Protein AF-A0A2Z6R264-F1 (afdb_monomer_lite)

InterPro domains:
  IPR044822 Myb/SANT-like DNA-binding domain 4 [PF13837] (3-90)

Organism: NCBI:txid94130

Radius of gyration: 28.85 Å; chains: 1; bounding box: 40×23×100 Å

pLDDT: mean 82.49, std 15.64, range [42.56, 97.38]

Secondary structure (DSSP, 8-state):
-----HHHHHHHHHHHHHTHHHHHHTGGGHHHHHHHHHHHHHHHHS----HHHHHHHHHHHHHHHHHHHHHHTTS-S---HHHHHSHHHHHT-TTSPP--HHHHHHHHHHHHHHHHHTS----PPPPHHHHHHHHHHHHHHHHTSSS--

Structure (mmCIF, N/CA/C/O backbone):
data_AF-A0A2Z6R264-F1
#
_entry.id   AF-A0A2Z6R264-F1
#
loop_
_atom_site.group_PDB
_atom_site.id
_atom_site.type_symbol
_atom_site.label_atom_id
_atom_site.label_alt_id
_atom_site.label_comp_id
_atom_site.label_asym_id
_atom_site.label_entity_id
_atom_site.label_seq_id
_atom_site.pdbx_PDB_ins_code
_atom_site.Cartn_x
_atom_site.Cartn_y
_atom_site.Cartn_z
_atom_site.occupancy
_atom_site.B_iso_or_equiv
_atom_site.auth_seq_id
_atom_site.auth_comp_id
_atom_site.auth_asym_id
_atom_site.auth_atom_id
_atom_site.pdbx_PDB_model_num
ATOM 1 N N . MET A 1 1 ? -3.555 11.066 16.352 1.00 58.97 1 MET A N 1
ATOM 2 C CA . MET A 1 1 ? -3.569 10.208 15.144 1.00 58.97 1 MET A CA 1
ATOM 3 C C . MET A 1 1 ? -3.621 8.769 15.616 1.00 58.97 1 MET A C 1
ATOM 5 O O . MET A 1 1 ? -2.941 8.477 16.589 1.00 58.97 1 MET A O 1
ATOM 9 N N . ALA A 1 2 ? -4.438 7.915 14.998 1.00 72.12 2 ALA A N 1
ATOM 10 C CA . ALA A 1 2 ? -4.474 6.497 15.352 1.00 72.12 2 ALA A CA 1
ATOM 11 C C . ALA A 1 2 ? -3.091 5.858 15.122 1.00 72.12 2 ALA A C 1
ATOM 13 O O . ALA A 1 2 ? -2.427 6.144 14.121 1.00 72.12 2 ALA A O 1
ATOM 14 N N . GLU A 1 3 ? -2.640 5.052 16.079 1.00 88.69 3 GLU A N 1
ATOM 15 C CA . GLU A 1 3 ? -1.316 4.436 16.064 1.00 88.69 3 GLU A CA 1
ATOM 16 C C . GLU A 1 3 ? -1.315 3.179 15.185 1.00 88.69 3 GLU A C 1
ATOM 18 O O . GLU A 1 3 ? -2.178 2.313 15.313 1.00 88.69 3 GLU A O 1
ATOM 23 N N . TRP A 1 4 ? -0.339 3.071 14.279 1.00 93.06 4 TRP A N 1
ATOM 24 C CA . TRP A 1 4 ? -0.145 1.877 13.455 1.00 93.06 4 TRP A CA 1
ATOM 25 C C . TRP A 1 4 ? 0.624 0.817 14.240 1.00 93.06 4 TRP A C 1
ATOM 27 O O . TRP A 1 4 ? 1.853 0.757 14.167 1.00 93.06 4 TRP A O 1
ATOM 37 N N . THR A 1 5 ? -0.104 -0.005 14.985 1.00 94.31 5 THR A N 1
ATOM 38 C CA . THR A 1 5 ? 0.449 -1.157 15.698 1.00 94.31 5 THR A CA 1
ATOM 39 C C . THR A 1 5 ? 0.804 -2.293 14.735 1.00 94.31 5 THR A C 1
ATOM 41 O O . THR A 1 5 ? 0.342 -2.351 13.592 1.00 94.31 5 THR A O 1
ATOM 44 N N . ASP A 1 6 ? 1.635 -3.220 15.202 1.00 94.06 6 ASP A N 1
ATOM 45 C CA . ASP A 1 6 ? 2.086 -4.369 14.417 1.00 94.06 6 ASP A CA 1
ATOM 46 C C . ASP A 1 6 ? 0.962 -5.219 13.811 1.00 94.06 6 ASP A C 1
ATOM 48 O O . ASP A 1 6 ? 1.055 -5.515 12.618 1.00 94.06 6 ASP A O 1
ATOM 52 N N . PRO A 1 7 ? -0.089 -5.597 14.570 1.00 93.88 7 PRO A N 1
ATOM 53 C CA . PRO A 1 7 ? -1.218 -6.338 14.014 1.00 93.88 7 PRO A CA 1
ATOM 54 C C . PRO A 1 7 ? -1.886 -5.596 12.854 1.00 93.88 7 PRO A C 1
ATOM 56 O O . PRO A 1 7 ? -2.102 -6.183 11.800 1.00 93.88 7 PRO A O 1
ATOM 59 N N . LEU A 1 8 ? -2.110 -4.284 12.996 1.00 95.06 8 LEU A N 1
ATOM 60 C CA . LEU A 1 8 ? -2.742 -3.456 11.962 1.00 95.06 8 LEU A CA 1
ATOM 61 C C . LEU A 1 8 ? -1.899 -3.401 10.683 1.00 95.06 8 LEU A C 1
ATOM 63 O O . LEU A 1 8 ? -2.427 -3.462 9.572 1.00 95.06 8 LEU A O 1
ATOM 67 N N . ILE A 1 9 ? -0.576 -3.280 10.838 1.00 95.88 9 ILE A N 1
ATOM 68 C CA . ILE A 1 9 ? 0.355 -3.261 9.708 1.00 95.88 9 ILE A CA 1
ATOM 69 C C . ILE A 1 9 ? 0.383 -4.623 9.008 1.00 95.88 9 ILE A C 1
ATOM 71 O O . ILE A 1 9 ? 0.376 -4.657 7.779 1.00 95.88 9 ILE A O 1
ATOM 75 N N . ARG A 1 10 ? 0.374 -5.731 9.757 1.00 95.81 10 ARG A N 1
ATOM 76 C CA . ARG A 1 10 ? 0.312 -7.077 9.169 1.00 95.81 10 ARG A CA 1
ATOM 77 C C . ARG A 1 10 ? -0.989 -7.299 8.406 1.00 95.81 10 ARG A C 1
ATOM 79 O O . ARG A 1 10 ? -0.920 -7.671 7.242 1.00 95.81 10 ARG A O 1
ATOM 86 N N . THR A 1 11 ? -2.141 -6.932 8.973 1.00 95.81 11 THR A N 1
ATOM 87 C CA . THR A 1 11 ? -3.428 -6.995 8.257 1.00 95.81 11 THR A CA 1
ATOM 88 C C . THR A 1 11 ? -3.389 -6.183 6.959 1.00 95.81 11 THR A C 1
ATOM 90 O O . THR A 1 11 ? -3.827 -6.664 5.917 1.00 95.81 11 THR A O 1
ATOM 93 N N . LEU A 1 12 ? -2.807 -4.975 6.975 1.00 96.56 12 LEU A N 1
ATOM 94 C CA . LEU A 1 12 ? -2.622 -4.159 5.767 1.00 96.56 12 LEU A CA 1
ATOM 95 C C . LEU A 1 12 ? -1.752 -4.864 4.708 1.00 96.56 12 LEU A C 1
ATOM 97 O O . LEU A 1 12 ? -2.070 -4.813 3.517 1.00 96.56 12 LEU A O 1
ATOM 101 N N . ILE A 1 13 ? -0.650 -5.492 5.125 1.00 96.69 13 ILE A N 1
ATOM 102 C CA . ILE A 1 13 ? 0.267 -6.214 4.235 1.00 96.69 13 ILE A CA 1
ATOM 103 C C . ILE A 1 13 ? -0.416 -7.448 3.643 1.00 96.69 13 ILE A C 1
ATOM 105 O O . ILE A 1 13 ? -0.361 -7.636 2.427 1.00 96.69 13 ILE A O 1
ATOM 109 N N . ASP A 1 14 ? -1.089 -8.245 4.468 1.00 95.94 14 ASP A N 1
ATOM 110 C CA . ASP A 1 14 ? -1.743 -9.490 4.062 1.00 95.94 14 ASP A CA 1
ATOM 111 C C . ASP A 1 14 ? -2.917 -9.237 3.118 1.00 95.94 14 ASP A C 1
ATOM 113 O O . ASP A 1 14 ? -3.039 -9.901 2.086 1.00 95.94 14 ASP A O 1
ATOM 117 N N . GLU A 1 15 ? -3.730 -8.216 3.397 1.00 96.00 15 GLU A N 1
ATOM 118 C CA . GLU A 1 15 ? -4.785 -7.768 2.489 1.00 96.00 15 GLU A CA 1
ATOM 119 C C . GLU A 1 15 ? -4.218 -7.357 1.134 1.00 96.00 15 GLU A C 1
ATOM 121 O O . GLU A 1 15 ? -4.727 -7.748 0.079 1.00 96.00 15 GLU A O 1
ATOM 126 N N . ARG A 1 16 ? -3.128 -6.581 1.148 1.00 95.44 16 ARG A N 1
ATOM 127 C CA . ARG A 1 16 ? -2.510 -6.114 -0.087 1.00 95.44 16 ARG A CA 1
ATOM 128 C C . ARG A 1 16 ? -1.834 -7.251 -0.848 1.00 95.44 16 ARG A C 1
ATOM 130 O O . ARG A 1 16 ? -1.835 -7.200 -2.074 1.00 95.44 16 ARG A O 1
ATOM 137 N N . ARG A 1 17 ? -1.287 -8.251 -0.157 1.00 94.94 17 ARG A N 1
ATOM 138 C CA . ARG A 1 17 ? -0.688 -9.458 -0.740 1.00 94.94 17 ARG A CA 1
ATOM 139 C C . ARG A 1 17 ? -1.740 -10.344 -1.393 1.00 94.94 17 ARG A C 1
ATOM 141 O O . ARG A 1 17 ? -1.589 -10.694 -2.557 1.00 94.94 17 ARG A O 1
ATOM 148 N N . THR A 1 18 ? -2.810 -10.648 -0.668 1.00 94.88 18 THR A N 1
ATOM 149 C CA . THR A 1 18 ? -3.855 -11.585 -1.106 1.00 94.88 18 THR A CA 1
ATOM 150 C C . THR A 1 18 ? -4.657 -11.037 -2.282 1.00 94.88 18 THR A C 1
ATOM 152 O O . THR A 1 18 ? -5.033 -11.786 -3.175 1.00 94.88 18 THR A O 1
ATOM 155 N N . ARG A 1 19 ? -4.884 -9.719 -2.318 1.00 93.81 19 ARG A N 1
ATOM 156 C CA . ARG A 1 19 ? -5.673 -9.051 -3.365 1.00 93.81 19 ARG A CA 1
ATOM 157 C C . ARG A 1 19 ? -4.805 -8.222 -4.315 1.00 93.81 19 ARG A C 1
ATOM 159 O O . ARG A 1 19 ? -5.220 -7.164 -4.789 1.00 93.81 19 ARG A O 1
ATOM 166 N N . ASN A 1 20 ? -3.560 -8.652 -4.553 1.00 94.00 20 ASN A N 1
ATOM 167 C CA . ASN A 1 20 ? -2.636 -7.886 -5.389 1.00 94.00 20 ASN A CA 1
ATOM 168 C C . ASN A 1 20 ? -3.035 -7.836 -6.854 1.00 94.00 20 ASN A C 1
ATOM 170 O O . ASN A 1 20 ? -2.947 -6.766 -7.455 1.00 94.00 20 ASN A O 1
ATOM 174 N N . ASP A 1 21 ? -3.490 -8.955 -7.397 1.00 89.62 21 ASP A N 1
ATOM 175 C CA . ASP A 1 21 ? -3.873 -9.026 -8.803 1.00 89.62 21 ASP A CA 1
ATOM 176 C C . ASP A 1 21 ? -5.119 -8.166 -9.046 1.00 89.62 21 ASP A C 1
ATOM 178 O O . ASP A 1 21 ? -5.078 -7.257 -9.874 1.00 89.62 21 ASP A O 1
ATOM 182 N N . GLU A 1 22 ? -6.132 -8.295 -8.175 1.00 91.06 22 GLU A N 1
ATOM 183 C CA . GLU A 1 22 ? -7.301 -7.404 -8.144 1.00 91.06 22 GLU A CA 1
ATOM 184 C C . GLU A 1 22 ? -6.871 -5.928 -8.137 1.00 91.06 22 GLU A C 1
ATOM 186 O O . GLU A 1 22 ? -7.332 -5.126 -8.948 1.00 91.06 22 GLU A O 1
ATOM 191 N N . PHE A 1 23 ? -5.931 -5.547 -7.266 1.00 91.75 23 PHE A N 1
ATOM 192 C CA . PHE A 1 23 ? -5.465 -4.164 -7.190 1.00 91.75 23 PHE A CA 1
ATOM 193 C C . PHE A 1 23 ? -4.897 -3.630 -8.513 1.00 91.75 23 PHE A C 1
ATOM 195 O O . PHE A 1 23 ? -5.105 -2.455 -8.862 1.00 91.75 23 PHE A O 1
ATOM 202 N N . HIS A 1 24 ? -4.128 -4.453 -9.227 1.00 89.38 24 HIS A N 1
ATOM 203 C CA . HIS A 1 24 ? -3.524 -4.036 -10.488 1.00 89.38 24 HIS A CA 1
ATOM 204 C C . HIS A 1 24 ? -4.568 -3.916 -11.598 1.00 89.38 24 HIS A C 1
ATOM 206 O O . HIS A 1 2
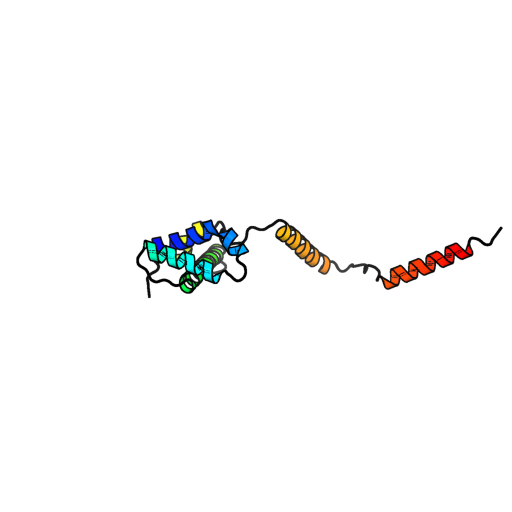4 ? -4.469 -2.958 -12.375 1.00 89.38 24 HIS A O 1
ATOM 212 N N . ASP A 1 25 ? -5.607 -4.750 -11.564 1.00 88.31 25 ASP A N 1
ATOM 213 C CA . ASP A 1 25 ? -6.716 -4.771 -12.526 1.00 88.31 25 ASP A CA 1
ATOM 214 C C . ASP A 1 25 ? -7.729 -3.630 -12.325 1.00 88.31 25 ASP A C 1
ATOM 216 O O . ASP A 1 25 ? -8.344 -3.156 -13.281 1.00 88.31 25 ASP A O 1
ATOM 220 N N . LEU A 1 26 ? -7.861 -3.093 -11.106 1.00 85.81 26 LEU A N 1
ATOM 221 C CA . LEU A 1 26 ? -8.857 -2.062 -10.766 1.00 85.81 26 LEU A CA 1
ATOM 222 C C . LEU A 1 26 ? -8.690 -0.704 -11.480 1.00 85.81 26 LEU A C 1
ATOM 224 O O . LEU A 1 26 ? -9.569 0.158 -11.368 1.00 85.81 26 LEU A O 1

※ ※ ※

[YOUR OBJECTIVE] From the first line of the entries above to the line with "ATOM 24 C CA", please return every line exactly, keeping both ends.

[RESULT FOR THIS EXERCISE]
Protein AF-A0A2Z6R264-F1 (afdb_monomer_lite)

InterPro domains:
  IPR044822 Myb/SANT-like DNA-binding domain 4 [PF13837] (3-90)

Organism: NCBI:txid94130

Radius of gyration: 28.85 Å; chains: 1; bounding box: 40×23×100 Å

pLDDT: mean 82.49, std 15.64, range [42.56, 97.38]

Secondary structure (DSSP, 8-state):
-----HHHHHHHHHHHHHTHHHHHHTGGGHHHHHHHHHHHHHHHHS----HHHHHHHHHHHHHHHHHHHHHHTTS-S---HHHHHSHHHHHT-TTSPP--HHHHHHHHHHHHHHHHHTS----PPPPHHHHHHHHHHHHHHHHTSSS--

Structure (mmCIF, N/CA/C/O backbone):
data_AF-A0A2Z6R264-F1
#
_entry.id   AF-A0A2Z6R264-F1
#
loop_
_atom_site.group_PDB
_atom_site.id
_atom_site.type_symbol
_atom_site.label_atom_id
_atom_site.label_alt_id
_atom_site.label_comp_id
_atom_site.label_asym_id
_atom_site.label_entity_id
_atom_site.label_seq_id
_atom_site.pdbx_PDB_ins_code
_atom_site.Cartn_x
_atom_site.Cartn_y
_atom_site.Cartn_z
_atom_site.occupancy
_atom_site.B_iso_or_equiv
_atom_site.auth_seq_id
_atom_site.auth_comp_id
_atom_site.auth_asym_id
_atom_site.auth_atom_id
_atom_site.pdbx_PDB_model_num
ATOM 1 N N . MET A 1 1 ? -3.555 11.066 16.352 1.00 58.97 1 MET A N 1
ATOM 2 C CA . MET A 1 1 ? -3.569 10.208 15.144 1.00 58.97 1 MET A CA 1
ATOM 3 C C . MET A 1 1 ? -3.621 8.769 15.616 1.00 58.97 1 MET A C 1
ATOM 5 O O . MET A 1 1 ? -2.941 8.477 16.589 1.00 58.97 1 MET A O 1
ATOM 9 N N . ALA A 1 2 ? -4.438 7.915 14.998 1.00 72.12 2 ALA A N 1
ATOM 10 C CA . ALA A 1 2 ? -4.474 6.497 15.352 1.00 72.12 2 ALA A CA 1
ATOM 11 C C . ALA A 1 2 ? -3.091 5.858 15.122 1.00 72.12 2 ALA A C 1
ATOM 13 O O . ALA A 1 2 ? -2.427 6.144 14.121 1.00 72.12 2 ALA A O 1
ATOM 14 N N . GLU A 1 3 ? -2.640 5.052 16.079 1.00 88.69 3 GLU A N 1
ATOM 15 C CA . GLU A 1 3 ? -1.316 4.436 16.064 1.00 88.69 3 GLU A CA 1
ATOM 16 C C . GLU A 1 3 ? -1.315 3.179 15.185 1.00 88.69 3 GLU A C 1
ATOM 18 O O . GLU A 1 3 ? -2.178 2.313 15.313 1.00 88.69 3 GLU A O 1
ATOM 23 N N . TRP A 1 4 ? -0.339 3.071 14.279 1.00 93.06 4 TRP A N 1
ATOM 24 C CA . TRP A 1 4 ? -0.145 1.877 13.455 1.00 93.06 4 TRP A CA 1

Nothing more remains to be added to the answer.